Will midstream rules cut emissions enough?
EDF senior analyst Katie Schneer argued also that while the rule meets the 20% emission-reduction rates mandated by law, it falls short of expectations in the GHG Roadmap that sector emissions will fall 47% by 2030 with the rule in place. She and other officials asked that the AQCC set interim reduction goals requiring emissions cuts in the years before 2030 and pass new restrictions if the sector isn’t on pace to meet them by 2026 or 2027.
Industry leaders, APCD staffers and the Colorado Energy Office all pushed back against that idea, saying that it will take significant planning and years-long investments to achieve these long-lasting reductions, meaning short-term requirements are infeasible. Commissioners rejected that idea and requests to bar participation in the carbon-trading market by sector companies, with Colorado Energy Office senior program manager Wil Mannes saying carbon trading is the best way to achieve quick reductions, as it incentivizes companies to exceed their mandates and begin selling credits.

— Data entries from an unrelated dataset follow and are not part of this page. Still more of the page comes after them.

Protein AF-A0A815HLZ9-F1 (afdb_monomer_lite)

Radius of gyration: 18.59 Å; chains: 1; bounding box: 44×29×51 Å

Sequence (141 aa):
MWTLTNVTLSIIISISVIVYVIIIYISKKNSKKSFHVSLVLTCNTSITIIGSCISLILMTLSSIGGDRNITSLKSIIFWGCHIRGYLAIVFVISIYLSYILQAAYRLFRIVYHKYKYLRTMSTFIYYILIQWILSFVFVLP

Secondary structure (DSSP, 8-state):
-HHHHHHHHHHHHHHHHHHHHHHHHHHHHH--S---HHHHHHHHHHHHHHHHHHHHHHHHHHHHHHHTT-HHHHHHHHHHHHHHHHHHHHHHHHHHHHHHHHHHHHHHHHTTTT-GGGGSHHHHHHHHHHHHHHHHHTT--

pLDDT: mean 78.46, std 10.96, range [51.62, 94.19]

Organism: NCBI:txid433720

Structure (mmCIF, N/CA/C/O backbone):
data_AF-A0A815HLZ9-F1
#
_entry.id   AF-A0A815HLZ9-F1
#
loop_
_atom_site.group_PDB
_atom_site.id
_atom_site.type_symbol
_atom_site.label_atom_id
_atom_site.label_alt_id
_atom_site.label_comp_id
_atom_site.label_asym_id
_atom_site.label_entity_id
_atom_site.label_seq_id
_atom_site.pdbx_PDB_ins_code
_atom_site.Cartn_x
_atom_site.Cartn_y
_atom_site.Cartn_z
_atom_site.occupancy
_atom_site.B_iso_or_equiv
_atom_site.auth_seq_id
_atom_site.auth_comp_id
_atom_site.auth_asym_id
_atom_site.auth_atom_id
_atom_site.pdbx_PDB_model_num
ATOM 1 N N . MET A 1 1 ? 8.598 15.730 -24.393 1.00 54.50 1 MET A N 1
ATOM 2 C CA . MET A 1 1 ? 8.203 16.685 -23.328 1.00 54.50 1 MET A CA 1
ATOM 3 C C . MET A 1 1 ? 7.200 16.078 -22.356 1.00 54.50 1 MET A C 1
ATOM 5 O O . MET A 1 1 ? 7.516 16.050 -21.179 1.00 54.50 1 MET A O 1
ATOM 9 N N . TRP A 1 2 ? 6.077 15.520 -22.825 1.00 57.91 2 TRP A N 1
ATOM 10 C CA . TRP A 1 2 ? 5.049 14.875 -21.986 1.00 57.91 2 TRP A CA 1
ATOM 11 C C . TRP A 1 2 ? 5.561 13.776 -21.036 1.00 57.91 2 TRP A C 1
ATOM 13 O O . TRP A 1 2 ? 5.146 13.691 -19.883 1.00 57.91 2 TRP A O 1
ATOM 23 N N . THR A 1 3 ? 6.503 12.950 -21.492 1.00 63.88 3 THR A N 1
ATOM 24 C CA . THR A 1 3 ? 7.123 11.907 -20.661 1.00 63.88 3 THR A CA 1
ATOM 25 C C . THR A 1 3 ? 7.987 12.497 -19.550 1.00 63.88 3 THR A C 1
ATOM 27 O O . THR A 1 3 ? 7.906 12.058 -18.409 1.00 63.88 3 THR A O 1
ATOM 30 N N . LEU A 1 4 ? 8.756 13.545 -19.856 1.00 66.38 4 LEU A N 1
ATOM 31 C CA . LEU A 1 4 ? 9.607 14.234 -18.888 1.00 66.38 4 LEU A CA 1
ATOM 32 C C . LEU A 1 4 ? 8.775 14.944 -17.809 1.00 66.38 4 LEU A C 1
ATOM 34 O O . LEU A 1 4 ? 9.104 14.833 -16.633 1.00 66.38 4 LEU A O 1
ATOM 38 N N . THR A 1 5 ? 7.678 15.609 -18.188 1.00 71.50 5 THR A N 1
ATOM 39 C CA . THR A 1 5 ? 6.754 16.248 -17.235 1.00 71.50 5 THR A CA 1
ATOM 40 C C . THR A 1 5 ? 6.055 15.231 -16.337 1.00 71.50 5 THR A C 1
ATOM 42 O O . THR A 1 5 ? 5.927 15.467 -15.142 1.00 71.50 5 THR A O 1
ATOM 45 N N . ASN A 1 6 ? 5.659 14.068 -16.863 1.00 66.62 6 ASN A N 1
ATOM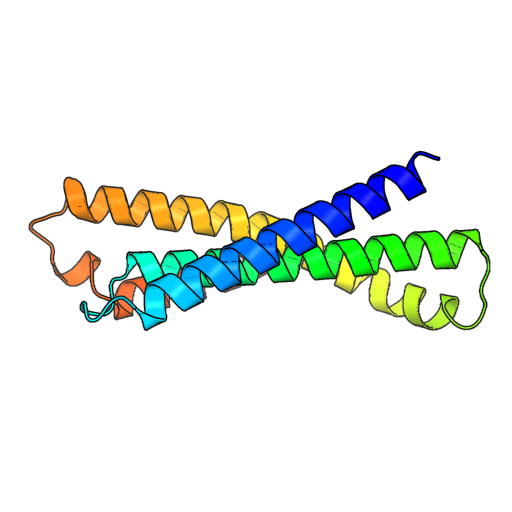 46 C CA . ASN A 1 6 ? 5.065 13.009 -16.040 1.00 66.62 6 ASN A CA 1
ATOM 47 C C . ASN A 1 6 ? 6.073 12.414 -15.048 1.00 66.62 6 ASN A C 1
ATOM 49 O O . ASN A 1 6 ? 5.717 12.093 -13.915 1.00 66.62 6 ASN A O 1
ATOM 53 N N . VAL A 1 7 ? 7.339 12.299 -15.452 1.00 67.38 7 VAL A N 1
ATOM 54 C CA . VAL A 1 7 ? 8.420 11.792 -14.598 1.00 67.38 7 VAL A CA 1
ATOM 55 C C . VAL A 1 7 ? 8.724 12.768 -13.467 1.00 67.38 7 VAL A C 1
ATOM 57 O O . VAL A 1 7 ? 8.778 12.354 -12.311 1.00 67.38 7 VAL A O 1
ATOM 60 N N . THR A 1 8 ? 8.877 14.062 -13.760 1.00 72.50 8 THR A N 1
ATOM 61 C CA . THR A 1 8 ? 9.141 15.066 -12.718 1.00 72.50 8 THR A CA 1
ATOM 62 C C . THR A 1 8 ? 7.989 15.150 -11.722 1.00 72.50 8 THR A C 1
ATOM 64 O O . THR A 1 8 ? 8.224 15.182 -10.516 1.00 72.50 8 THR A O 1
ATOM 67 N N . LEU A 1 9 ? 6.745 15.088 -12.200 1.00 73.06 9 LEU A N 1
ATOM 68 C CA . LEU A 1 9 ? 5.549 15.117 -11.360 1.00 73.06 9 LEU A CA 1
ATOM 69 C C . LEU A 1 9 ? 5.438 13.849 -10.490 1.00 73.06 9 LEU A C 1
ATOM 71 O O . LEU A 1 9 ? 5.163 13.947 -9.295 1.00 73.06 9 LEU A O 1
ATOM 75 N N . SER A 1 10 ? 5.755 12.670 -11.037 1.00 66.19 10 SER A N 1
ATOM 76 C CA . SER A 1 10 ? 5.814 11.413 -10.276 1.00 66.19 10 SER A CA 1
ATOM 77 C C . SER A 1 10 ? 6.884 11.441 -9.176 1.00 66.19 10 SER A C 1
ATOM 79 O O . SER A 1 10 ? 6.623 11.002 -8.053 1.00 66.19 10 SER A O 1
ATOM 81 N N . ILE A 1 11 ? 8.061 12.011 -9.455 1.00 72.94 11 ILE A N 1
ATOM 82 C CA . ILE A 1 11 ? 9.134 12.180 -8.464 1.00 72.94 11 ILE A CA 1
ATOM 83 C C . ILE A 1 11 ? 8.687 13.127 -7.346 1.00 72.94 11 ILE A C 1
ATOM 85 O O . ILE A 1 11 ? 8.845 12.792 -6.173 1.00 72.94 11 ILE A O 1
ATOM 89 N N . ILE A 1 12 ? 8.078 14.267 -7.689 1.00 76.31 12 ILE A N 1
ATOM 90 C CA . ILE A 1 12 ? 7.566 15.233 -6.706 1.00 76.31 12 ILE A CA 1
ATOM 91 C C . ILE A 1 12 ? 6.517 14.574 -5.805 1.00 76.31 12 ILE A C 1
ATOM 93 O O . ILE A 1 12 ? 6.651 14.638 -4.586 1.00 76.31 12 ILE A O 1
ATOM 97 N N . ILE A 1 13 ? 5.531 13.874 -6.382 1.00 74.31 13 ILE A N 1
ATOM 98 C CA . ILE A 1 13 ? 4.504 13.148 -5.616 1.00 74.31 13 ILE A CA 1
ATOM 99 C C . ILE A 1 13 ? 5.155 12.123 -4.682 1.00 74.31 13 ILE A C 1
ATOM 101 O O . ILE A 1 13 ? 4.808 12.054 -3.505 1.00 74.31 13 ILE A O 1
ATOM 105 N N . SER A 1 14 ? 6.130 11.361 -5.174 1.00 69.81 14 SER A N 1
ATOM 106 C CA . SER A 1 14 ? 6.820 10.339 -4.381 1.00 69.81 14 SER A CA 1
ATOM 107 C C . SER A 1 14 ? 7.574 10.947 -3.194 1.00 69.81 14 SER A C 1
ATOM 109 O O . SER A 1 14 ? 7.493 10.432 -2.080 1.00 69.81 14 SER A O 1
ATOM 111 N N . ILE A 1 15 ? 8.249 12.082 -3.399 1.00 73.88 15 ILE A N 1
ATOM 112 C CA . ILE A 1 15 ? 8.935 12.824 -2.332 1.00 73.88 15 ILE A CA 1
ATOM 113 C C . ILE A 1 15 ? 7.921 13.377 -1.325 1.00 73.88 15 ILE A C 1
ATOM 115 O O . ILE A 1 15 ? 8.113 13.212 -0.121 1.00 73.88 15 ILE A O 1
ATOM 119 N N . SER A 1 16 ? 6.817 13.976 -1.783 1.00 72.88 16 SER A N 1
ATOM 120 C CA . SER A 1 16 ? 5.758 14.486 -0.902 1.00 72.88 16 SER A CA 1
ATOM 121 C C . SER A 1 16 ? 5.148 13.384 -0.034 1.00 72.88 16 SER A C 1
ATOM 123 O O . SER A 1 16 ? 4.914 13.597 1.156 1.00 72.88 16 SER A O 1
ATOM 125 N N . VAL A 1 17 ? 4.950 12.187 -0.593 1.00 71.38 17 VAL A N 1
ATOM 126 C CA . VAL A 1 17 ? 4.482 11.010 0.150 1.00 71.38 17 VAL A CA 1
ATOM 127 C C . VAL A 1 17 ? 5.510 10.588 1.196 1.00 71.38 17 VAL A C 1
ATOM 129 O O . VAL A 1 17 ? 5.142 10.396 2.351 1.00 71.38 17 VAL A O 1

In the end, even the commission’s staunchest oil and gas advocates said that while they are concerned about the costs to operators and their potential impact on jobs and investment in this state, they believe the proposal is the most cost-effective one possible. AQCC member Curtis Reuter pointed to the carbon-trading market, the fee fund and allowances for operators to exceed their cap if there is not adequate electric supply to allow them to achieve their reductions, and he said the rule is needed to follow state law.
“Extraordinary implementation challenges”
“It is hard to ask any entity to bear costs greater than the benefits of the action, and there are some electrification projects out there where the costs clearly appear to outweigh the benefits,” Reuter said. “How do we socialize those costs more broadly than asking some of the actors to bear all of the costs disproportionately?”
COGA President/CEO Dan Haley issued a statement after the ruling saying that while the midstream sector will work diligently toward the “ambitious targets,” he believes it will face “extraordinary implementation challenges.”
The one company that expressed the most frustration seemed to be Zen Midstream, a subsidiary of Bison Oil & Gas seeking to build a compressor station in Weld County to help transport gas from new wells planned for the Sandy Bay area.
Because the new rules have a hard cap on emissions, they require any new entrants to the midstream sector either to be fully electrified by 2030 or to buy carbon credits to offset any emissions coming from their project. Bison CEO Austin Akers said that creates a “cartel of existing operators and an anticompetitive atmosphere,” but commissioners only added a statement to the rules encouraging new entrants to use the credit-trading market and other available mechanisms for help.